Experimental task (pursuit trials):

All stimuli were displayed using Presentation (Neurobehavioral Systems, Albany, CA) on a 17″ CRT monitor at 85 Hz. The timing of stimulus delivery was controlled via a TTL pulse that was sent by the stimulation PC to the EEG acquisition PC and to the eye-tracking acquisition PC to synchronize all acquisition systems. The experiment consisted of 10 blocks of pursuit trials.

The pursuit paradigm (fig e-1) was adapted from the remembered pursuit task (e1). Patients were required to repeatedly pursue a visual target (subtending 1°) that was textured by a grid of black and white squares, so that target average luminance was identical to background luminance. In addition, two fixation cues subtending 1° of visual angle were placed 3° above and below the screen centre and were always visible during pursuit trials.
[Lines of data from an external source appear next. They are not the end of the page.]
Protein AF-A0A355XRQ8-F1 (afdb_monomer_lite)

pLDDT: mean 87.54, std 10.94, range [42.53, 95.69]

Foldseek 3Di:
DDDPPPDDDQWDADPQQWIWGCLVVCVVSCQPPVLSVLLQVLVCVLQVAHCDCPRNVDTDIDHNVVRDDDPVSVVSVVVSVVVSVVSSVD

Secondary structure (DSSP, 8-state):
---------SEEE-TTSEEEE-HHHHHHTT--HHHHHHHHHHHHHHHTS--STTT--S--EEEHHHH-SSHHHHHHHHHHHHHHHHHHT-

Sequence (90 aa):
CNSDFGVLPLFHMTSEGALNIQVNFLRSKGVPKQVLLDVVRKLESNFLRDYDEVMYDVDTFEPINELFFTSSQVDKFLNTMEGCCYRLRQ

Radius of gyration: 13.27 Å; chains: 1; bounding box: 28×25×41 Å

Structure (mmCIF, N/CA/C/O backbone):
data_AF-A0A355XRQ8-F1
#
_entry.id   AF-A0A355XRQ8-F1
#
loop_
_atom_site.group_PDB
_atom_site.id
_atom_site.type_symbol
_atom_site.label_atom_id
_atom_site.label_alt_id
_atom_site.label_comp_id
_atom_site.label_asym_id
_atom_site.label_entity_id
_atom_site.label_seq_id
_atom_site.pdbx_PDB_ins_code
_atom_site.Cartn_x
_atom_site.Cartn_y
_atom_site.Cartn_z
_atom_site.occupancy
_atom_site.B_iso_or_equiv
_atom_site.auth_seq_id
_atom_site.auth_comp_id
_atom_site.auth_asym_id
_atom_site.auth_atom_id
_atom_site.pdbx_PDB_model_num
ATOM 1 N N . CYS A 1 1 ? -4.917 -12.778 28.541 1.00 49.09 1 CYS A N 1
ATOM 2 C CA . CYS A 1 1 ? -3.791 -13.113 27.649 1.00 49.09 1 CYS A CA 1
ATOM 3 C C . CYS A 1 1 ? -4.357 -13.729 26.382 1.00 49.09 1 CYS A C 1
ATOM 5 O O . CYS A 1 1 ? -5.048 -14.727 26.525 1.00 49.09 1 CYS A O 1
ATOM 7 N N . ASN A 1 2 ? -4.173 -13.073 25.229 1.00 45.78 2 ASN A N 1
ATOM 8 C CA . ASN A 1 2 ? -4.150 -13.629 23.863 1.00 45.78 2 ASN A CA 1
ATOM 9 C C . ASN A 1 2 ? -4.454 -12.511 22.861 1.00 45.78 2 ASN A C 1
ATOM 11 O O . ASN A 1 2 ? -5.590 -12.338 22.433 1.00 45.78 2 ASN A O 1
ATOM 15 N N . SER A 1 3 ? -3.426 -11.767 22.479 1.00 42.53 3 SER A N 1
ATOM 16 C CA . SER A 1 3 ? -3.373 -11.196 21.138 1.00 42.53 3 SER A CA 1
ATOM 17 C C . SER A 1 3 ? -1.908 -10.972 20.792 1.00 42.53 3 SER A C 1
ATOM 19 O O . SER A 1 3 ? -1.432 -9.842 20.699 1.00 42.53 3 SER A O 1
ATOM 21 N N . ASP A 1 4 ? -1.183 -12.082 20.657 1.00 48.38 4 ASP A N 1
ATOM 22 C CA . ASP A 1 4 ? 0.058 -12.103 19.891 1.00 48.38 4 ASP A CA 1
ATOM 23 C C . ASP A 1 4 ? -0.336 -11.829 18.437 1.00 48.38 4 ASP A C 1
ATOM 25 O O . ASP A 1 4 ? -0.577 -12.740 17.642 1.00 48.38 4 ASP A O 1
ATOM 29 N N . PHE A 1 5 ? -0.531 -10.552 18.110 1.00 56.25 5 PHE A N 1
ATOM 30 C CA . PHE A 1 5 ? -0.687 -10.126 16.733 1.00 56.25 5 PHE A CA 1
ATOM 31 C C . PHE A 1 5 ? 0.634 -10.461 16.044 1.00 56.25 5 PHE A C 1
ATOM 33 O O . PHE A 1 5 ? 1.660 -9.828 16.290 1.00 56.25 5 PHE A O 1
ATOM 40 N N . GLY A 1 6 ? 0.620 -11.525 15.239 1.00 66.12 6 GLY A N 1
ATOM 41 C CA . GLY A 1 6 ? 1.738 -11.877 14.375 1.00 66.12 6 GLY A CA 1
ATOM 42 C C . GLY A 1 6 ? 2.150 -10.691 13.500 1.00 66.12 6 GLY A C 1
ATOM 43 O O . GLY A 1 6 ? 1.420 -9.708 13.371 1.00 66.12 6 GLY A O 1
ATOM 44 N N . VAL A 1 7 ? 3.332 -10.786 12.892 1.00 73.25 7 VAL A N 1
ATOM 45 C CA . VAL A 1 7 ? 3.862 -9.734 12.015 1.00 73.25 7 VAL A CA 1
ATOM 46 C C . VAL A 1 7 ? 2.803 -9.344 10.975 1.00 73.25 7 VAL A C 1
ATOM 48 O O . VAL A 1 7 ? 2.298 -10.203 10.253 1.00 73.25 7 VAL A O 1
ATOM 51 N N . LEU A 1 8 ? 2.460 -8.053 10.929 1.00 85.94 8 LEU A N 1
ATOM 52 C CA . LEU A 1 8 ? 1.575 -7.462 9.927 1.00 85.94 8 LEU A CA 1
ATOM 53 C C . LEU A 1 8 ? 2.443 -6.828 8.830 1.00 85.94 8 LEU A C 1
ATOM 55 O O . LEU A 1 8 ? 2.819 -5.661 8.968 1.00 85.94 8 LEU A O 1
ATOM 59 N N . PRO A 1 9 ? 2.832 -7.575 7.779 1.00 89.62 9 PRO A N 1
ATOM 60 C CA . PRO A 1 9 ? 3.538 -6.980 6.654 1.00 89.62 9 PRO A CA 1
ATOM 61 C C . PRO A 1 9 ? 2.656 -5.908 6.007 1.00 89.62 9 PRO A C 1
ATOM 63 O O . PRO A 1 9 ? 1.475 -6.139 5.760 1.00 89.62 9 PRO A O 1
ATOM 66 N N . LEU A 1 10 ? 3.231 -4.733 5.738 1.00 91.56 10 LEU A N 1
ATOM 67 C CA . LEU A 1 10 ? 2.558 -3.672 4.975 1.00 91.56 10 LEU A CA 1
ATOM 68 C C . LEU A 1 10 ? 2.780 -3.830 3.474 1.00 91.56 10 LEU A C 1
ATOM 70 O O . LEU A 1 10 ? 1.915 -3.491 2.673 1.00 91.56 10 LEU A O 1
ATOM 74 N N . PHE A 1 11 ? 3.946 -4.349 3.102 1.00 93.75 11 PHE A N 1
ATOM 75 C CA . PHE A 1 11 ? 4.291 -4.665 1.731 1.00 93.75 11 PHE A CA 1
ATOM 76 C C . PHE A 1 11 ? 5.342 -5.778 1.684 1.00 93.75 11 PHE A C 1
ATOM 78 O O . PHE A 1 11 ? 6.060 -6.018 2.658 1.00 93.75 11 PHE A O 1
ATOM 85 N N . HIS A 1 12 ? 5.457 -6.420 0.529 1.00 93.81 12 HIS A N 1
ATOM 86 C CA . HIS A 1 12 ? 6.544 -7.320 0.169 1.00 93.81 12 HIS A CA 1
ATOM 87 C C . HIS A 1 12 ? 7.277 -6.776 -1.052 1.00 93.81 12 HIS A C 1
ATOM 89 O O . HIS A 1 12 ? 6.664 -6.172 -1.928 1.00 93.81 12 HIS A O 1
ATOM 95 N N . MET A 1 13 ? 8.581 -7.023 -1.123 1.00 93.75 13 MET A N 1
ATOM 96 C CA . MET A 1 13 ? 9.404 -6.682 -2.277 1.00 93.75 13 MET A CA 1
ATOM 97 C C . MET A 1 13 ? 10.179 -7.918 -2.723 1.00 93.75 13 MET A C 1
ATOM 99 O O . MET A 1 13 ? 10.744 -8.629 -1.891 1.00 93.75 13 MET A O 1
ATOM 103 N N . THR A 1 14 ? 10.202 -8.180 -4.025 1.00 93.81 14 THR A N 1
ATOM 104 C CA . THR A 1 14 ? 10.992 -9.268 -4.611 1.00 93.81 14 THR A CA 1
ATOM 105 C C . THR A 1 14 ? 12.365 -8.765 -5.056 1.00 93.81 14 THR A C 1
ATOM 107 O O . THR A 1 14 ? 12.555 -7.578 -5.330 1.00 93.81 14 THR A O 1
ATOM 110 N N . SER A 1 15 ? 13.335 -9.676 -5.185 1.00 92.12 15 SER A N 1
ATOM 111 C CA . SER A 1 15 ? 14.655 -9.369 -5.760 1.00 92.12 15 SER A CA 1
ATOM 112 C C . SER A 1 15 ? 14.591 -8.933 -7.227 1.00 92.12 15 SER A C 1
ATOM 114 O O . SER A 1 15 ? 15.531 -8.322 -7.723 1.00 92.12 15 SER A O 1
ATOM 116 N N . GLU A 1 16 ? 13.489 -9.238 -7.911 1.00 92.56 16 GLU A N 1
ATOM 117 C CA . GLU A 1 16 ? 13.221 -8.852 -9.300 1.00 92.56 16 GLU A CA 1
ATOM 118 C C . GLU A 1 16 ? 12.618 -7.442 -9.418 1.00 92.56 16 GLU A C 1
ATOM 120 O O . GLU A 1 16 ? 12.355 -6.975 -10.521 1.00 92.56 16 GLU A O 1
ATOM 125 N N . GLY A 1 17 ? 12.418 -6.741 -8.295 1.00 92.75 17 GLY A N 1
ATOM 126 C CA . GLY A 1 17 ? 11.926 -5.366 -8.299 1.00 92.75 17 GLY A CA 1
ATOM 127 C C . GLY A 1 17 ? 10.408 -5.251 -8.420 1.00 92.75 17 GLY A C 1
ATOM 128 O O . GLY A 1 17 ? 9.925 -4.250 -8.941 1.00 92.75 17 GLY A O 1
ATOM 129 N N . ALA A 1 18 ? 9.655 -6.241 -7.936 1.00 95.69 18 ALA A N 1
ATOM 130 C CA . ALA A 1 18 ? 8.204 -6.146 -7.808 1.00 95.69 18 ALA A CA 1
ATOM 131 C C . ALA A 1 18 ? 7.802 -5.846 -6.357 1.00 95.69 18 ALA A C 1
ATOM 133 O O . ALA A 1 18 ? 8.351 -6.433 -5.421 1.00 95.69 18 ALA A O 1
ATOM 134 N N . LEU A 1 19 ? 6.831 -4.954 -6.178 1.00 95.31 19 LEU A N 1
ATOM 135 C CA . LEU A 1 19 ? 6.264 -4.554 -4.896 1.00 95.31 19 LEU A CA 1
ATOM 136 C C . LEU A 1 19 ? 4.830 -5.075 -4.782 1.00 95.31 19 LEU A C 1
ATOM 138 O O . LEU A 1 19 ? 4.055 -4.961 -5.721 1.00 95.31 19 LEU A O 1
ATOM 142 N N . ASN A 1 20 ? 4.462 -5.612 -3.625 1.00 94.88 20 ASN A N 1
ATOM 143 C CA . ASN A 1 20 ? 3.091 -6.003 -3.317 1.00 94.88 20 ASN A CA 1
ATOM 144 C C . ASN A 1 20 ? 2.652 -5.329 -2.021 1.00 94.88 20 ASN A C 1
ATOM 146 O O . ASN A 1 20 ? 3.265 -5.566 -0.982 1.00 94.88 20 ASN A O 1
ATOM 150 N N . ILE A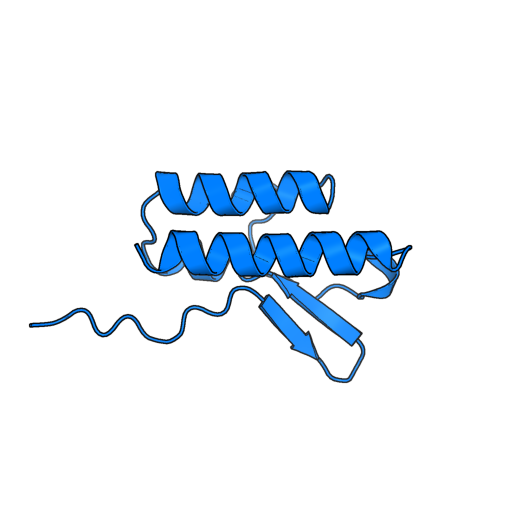 1 21 ? 1.600 -4.513 -2.074 1.00 94.12 21 ILE A N 1
ATOM 151 C CA . ILE A 1 21 ? 1.046 -3.815 -0.911 1.00 94.12 21 ILE A CA 1
ATOM 152 C C . ILE A 1 21 ? -0.048 -4.686 -0.289 1.00 94.12 21 ILE A C 1
ATOM 154 O O . ILE A 1 21 ? -0.998 -5.087 -0.945 1.00 94.12 21 ILE A O 1
ATOM 158 N N . GLN A 1 22 ? 0.076 -4.965 1.005 1.00 93.88 22 GLN A N 1
ATOM 159 C CA . GLN A 1 22 ? -0.687 -6.000 1.706 1.00 93.88 22 GLN A CA 1
ATOM 160 C C . GLN A 1 22 ? -2.020 -5.472 2.282 1.00 93.88 22 GLN A C 1
ATOM 162 O O . GLN A 1 22 ? -2.336 -5.688 3.455 1.00 93.88 22 GLN A O 1
ATOM 167 N N . VAL A 1 23 ? -2.805 -4.724 1.497 1.00 93.06 23 VAL A N 1
ATOM 168 C CA . VAL A 1 23 ? -4.054 -4.094 1.980 1.00 93.06 23 VAL A CA 1
ATOM 169 C C . VAL A 1 23 ? -5.120 -5.145 2.297 1.00 93.06 23 VAL A C 1
ATOM 171 O O . VAL A 1 23 ? -5.755 -5.090 3.355 1.00 93.06 23 VAL A O 1
ATOM 174 N N . ASN A 1 24 ? -5.309 -6.126 1.418 1.00 92.69 24 ASN A N 1
ATOM 175 C CA . ASN A 1 24 ? -6.288 -7.196 1.594 1.00 92.69 24 ASN A CA 1
ATOM 176 C C . ASN A 1 24 ? -5.872 -8.174 2.689 1.00 92.69 24 ASN A C 1
ATOM 178 O O . ASN A 1 24 ? -6.719 -8.639 3.460 1.00 92.69 24 ASN A O 1
ATOM 182 N N . PHE A 1 25 ? -4.572 -8.411 2.857 1.00 92.50 25 PHE A N 1
ATOM 183 C CA . PHE A 1 25 ? -4.071 -9.102 4.036 1.00 92.50 25 PHE A CA 1
ATOM 184 C C . PHE A 1 25 ? -4.489 -8.373 5.322 1.00 92.50 25 PHE A C 1
ATOM 186 O O . PHE A 1 25 ? -5.083 -9.000 6.203 1.00 92.50 25 PHE A O 1
ATOM 193 N N . LEU A 1 26 ? -4.272 -7.055 5.425 1.00 90.94 26 LEU A N 1
ATOM 194 C CA . LEU A 1 26 ? -4.676 -6.273 6.603 1.00 90.94 26 LEU A CA 1
ATOM 195 C C . LEU A 1 26 ? -6.197 -6.305 6.833 1.00 90.94 26 LEU A C 1
ATOM 197 O O . LEU A 1 26 ? -6.631 -6.468 7.977 1.00 90.94 26 LEU A O 1
ATOM 201 N N . ARG A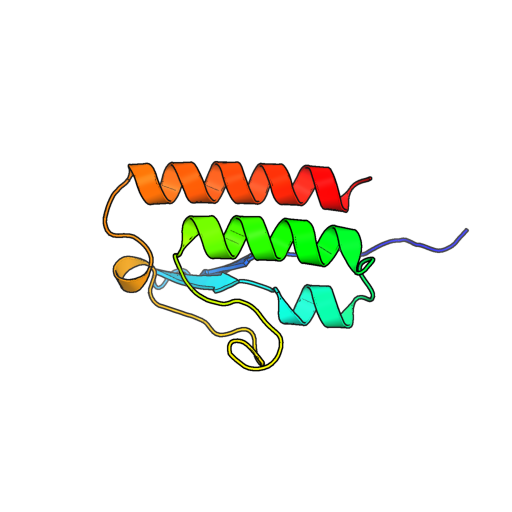 1 27 ? -7.011 -6.241 5.767 1.00 90.00 27 ARG A N 1
ATOM 202 C CA . ARG A 1 27 ? -8.473 -6.449 5.838 1.00 90.00 27 ARG A CA 1
ATOM 203 C C . ARG A 1 27 ? -8.819 -7.791 6.475 1.00 90.00 27 ARG A C 1
ATOM 205 O O . ARG A 1 27 ? -9.619 -7.846 7.408 1.00 90.00 27 ARG A O 1
ATOM 212 N N . SER A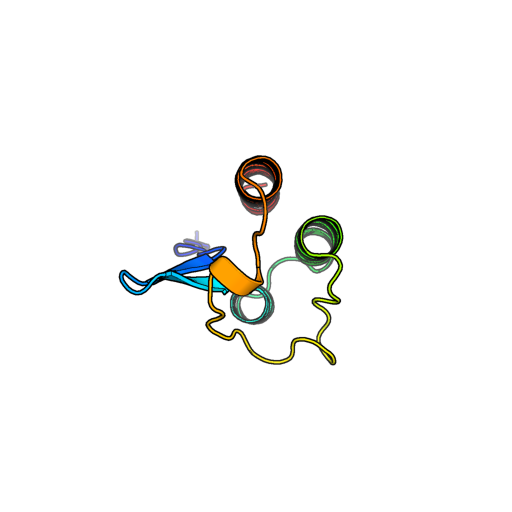 1 28 ? -8.177 -8.866 6.015 1.00 90.56 28 SER A N 1
ATOM 213 C CA . SER A 1 28 ? -8.441 -10.229 6.493 1.00 90.56 28 SER A CA 1
ATOM 214 C C . SER A 1 28 ? -8.058 -10.449 7.962 1.00 90.56 28 SER A C 1
ATOM 216 O O . SER A 1 28 ? -8.616 -11.320 8.628 1.00 90.56 28 SER A O 1
ATOM 218 N N . LYS A 1 29 ? -7.120 -9.650 8.493 1.00 88.00 29 LYS A N 1
ATOM 219 C CA . LYS A 1 29 ? -6.640 -9.744 9.880 1.00 88.00 29 LYS A CA 1
ATOM 220 C C . LYS A 1 29 ? -7.521 -9.029 10.900 1.00 88.00 29 LYS A C 1
ATOM 222 O O 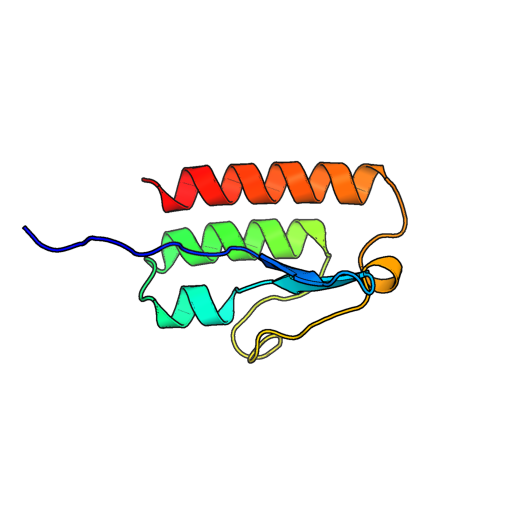. LYS A 1 29 ? -7.193 -9.045 12.083 1.00 88.00 29 LYS A O 1
ATOM 227 N N . GLY A 1 30 ? -8.637 -8.436 10.476 1.00 82.19 30 GLY A N 1
ATOM 228 C CA . GLY A 1 30 ? -9.567 -7.779 11.393 1.00 82.19 30 GLY A CA 1
ATOM 229 C C . GLY A 1 30 ? -9.005 -6.490 11.996 1.00 82.19 30 GLY A C 1
ATOM 230 O O . GLY A 1 30 ? -9.390 -6.114 13.103 1.00 82.19 30 GLY A O 1
ATOM 231 N N . VAL A 1 31 ? -8.100 -5.810 11.279 1.00 86.75 31 VAL A N 1
ATOM 232 C CA . VAL A 1 31 ? -7.630 -4.468 11.646 1.00 86.75 31 VAL A CA 1
ATOM 233 C C . VAL A 1 31 ? -8.844 -3.539 11.802 1.00 86.75 31 VAL A C 1
ATOM 235 O O . VAL A 1 31 ? -9.734 -3.557 10.944 1.00 86.75 31 VAL A O 1
ATOM 238 N N . PRO A 1 32 ? -8.920 -2.710 12.864 1.00 88.88 32 PRO A N 1
ATOM 239 C CA . PRO A 1 32 ? -10.037 -1.792 13.052 1.00 88.88 32 PRO A CA 1
ATOM 240 C C . PRO A 1 32 ? -10.286 -0.933 11.807 1.00 88.88 32 PRO A C 1
ATOM 242 O O . PRO A 1 32 ? -9.360 -0.315 11.280 1.00 88.88 32 PRO A O 1
ATOM 245 N N . LYS A 1 33 ? -11.548 -0.837 11.360 1.00 88.31 33 LYS A N 1
ATOM 246 C CA . LYS A 1 33 ? -11.915 -0.156 10.101 1.00 88.31 33 LYS A CA 1
ATOM 247 C C . LYS A 1 33 ? -11.349 1.263 9.982 1.00 88.31 33 LYS A C 1
ATOM 249 O O . LYS A 1 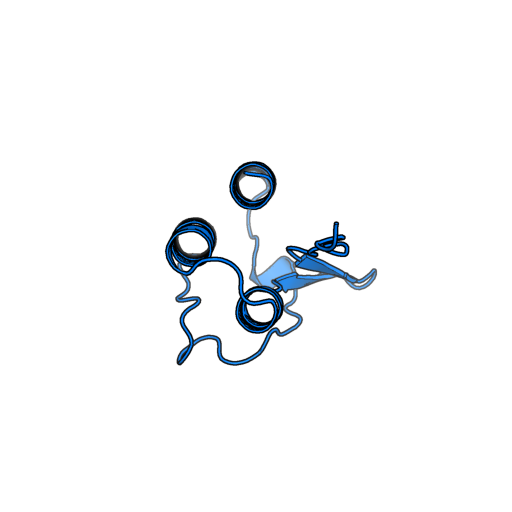33 ? -10.922 1.660 8.908 1.00 88.31 33 LYS A O 1
ATOM 254 N N . GLN A 1 34 ? -11.320 2.021 11.080 1.00 88.44 34 GLN A N 1
ATOM 255 C CA . GLN A 1 34 ? -10.765 3.380 11.090 1.00 88.44 34 GLN A CA 1
ATOM 256 C C . GLN A 1 34 ? -9.244 3.413 10.892 1.00 88.44 34 GLN A C 1
ATOM 258 O O . GLN A 1 34 ? -8.737 4.330 10.253 1.00 88.44 34 GLN A O 1
ATOM 263 N N . VAL A 1 35 ? -8.521 2.430 11.434 1.00 88.12 35 VAL A N 1
ATOM 264 C CA . VAL A 1 35 ? -7.067 2.304 11.256 1.00 88.12 35 VAL A CA 1
ATOM 265 C C . VAL A 1 35 ? -6.761 1.917 9.816 1.00 88.12 35 VAL A C 1
ATOM 267 O O . VAL A 1 35 ? -5.936 2.560 9.176 1.00 88.12 35 VAL A O 1
ATOM 270 N N . LEU A 1 36 ? -7.483 0.929 9.280 1.00 90.12 36 LEU A N 1
ATOM 271 C CA . LEU A 1 36 ? -7.336 0.519 7.888 1.00 90.12 36 LEU A CA 1
ATOM 272 C C . LEU A 1 36 ? -7.651 1.669 6.919 1.00 90.12 36 LEU A C 1
ATOM 274 O O . LEU A 1 36 ? -6.902 1.882 5.974 1.00 90.12 36 LEU A O 1
ATOM 278 N N . LEU A 1 37 ? -8.710 2.444 7.171 1.00 91.50 37 LEU A N 1
ATOM 279 C CA . LEU A 1 37 ? -9.071 3.592 6.337 1.00 91.50 37 LEU A CA 1
ATOM 280 C C . LEU A 1 37 ? -7.979 4.673 6.319 1.00 91.50 37 LEU A C 1
ATOM 282 O O . LEU A 1 37 ? -7.738 5.276 5.278 1.00 91.50 37 LEU A O 1
ATOM 286 N N . ASP A 1 38 ? -7.318 4.926 7.452 1.00 90.56 38 ASP A N 1
ATOM 287 C CA . ASP A 1 38 ? -6.194 5.869 7.517 1.00 90.56 38 ASP A CA 1
ATOM 288 C C . ASP A 1 38 ? -4.992 5.369 6.700 1.00 90.56 38 ASP A C 1
ATOM 290 O O . ASP A 1 38 ? -4.405 6.130 5.932 1.00 90.56 38 ASP A O 1
ATOM 294 N N . VAL A 1 39 ? -4.668 4.076 6.807 1.00 89.81 39 VAL A N 1
ATOM 295 C CA . VAL A 1 39 ? -3.618 3.431 5.998 1.00 89.81 39 VAL A CA 1
ATOM 296 C C . VAL A 1 39 ? -3.942 3.532 4.505 1.00 89.81 39 VAL A C 1
ATOM 298 O O . VAL A 1 39 ? -3.112 4.005 3.731 1.00 89.81 39 VAL A O 1
ATOM 301 N N . VAL A 1 40 ? -5.162 3.159 4.111 1.00 92.19 40 VAL A N 1
ATOM 302 C CA . VAL A 1 40 ? -5.639 3.207 2.722 1.00 92.19 40 VAL A CA 1
ATOM 303 C C . VAL A 1 40 ? -5.552 4.625 2.166 1.00 92.19 40 VAL A C 1
ATOM 305 O O . VAL A 1 40 ? -4.874 4.838 1.171 1.00 92.19 40 VAL A O 1
ATOM 308 N N . ARG A 1 41 ? -6.099 5.635 2.849 1.00 92.38 41 ARG A N 1
ATOM 309 C CA . ARG A 1 41 ? -6.054 7.027 2.360 1.00 92.38 41 ARG A CA 1
ATOM 310 C C . ARG A 1 41 ? -4.637 7.555 2.164 1.00 92.38 41 ARG A C 1
ATOM 312 O O . ARG A 1 41 ? -4.374 8.340 1.252 1.00 92.38 41 ARG A O 1
ATOM 319 N N . LYS A 1 42 ? -3.710 7.151 3.033 1.00 91.06 42 LYS A N 1
ATOM 320 C CA . LYS A 1 42 ? -2.298 7.517 2.899 1.00 91.06 42 LYS A CA 1
ATOM 321 C C . LYS A 1 42 ? -1.660 6.857 1.676 1.00 91.06 42 LYS A C 1
ATOM 323 O O . LYS A 1 42 ? -0.917 7.529 0.964 1.00 91.06 42 LYS A O 1
ATOM 328 N N . LEU A 1 43 ? -1.975 5.588 1.411 1.00 91.06 43 LEU A N 1
ATOM 329 C CA . LEU A 1 43 ? -1.552 4.871 0.203 1.00 91.06 43 LEU A CA 1
ATOM 330 C C . LEU A 1 43 ? -2.129 5.507 -1.067 1.00 91.06 43 LEU A C 1
ATOM 332 O O . LEU A 1 43 ? -1.381 5.786 -2.002 1.00 91.06 43 LEU A O 1
ATOM 336 N N . GLU A 1 44 ? -3.426 5.810 -1.072 1.00 91.69 44 GLU A N 1
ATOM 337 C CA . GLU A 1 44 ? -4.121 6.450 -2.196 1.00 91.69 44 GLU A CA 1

The target to pursue was horizontally displaced and its velocity profile followed a single cycle sinusoidal law of motion constrained to start at zero. The period was fixed (1500 ms) and amplitude and direction of target displacement was varied between trials (±3,5, 7°).

Each pursuit trial was composed of three to five successive presentations of identical target displacement. Fixation duration was randomly adjustedin the 800–1200 ms range so that the onset of target displacement was not predictable. The time course of a typical pursuit trial is illustrated in fig e-1. A pursuit trial began by a black screen displayed during 2500 ms that signaled the onset of a new trial (i.e., the interstimulus interval, ISI). This was necessary because patients were required to hold fixation during the first target motion (Pursuit Inhibition trials, PI). Note that the direction and/or amplitude of this first target displacement always differed during PI compared to the following target motion stimuli so that sensory signals during PI were not relevant relative to the following pursuits (e1). To reinforce the build-up of anticipation, target presentation was always preceded (500 ms) by an audio warning signal (80 ms duration, 500 Hz tone) and a 500 Hz audio cue was given during target displacement (500 Hz, 1500 ms). Target was extinguished as soon as its movement ended. Finally, for some trials (66%), a catch target presentation was introduced. During these catch presentations, audio cues were given but visual target was not displayed. To maintain a maximal level of target expectation, catch presentation could occur after the third (33% trials, Fig. 1), fourth (33% trials) target presentation, or not at all (33% trials). Here, all analyses focus on reactive and Predictive Pursuits (RP and PP) trialsto clarify the role of referential framework in human pursuit coding system. Thus, 318 pursuit trials were analyzed for patient 1 and 368 pursuit trials were analyzed for patient 2.

Electrophysiological analyses:

EEG signals were evaluated with the software package for electrophysiological analysis (ELAN-Pack) developed in the INSERM U280 laboratory and Matlab algorithms. For each single trial, bipolar derivations were computed between adjacent electrode contacts to suppress contributions from non-local assemblies and assure that the bipolar sEEG signals could be considered as originating from a cortical volume centered within two contacts (the intra-contact distance was 1.5 mm).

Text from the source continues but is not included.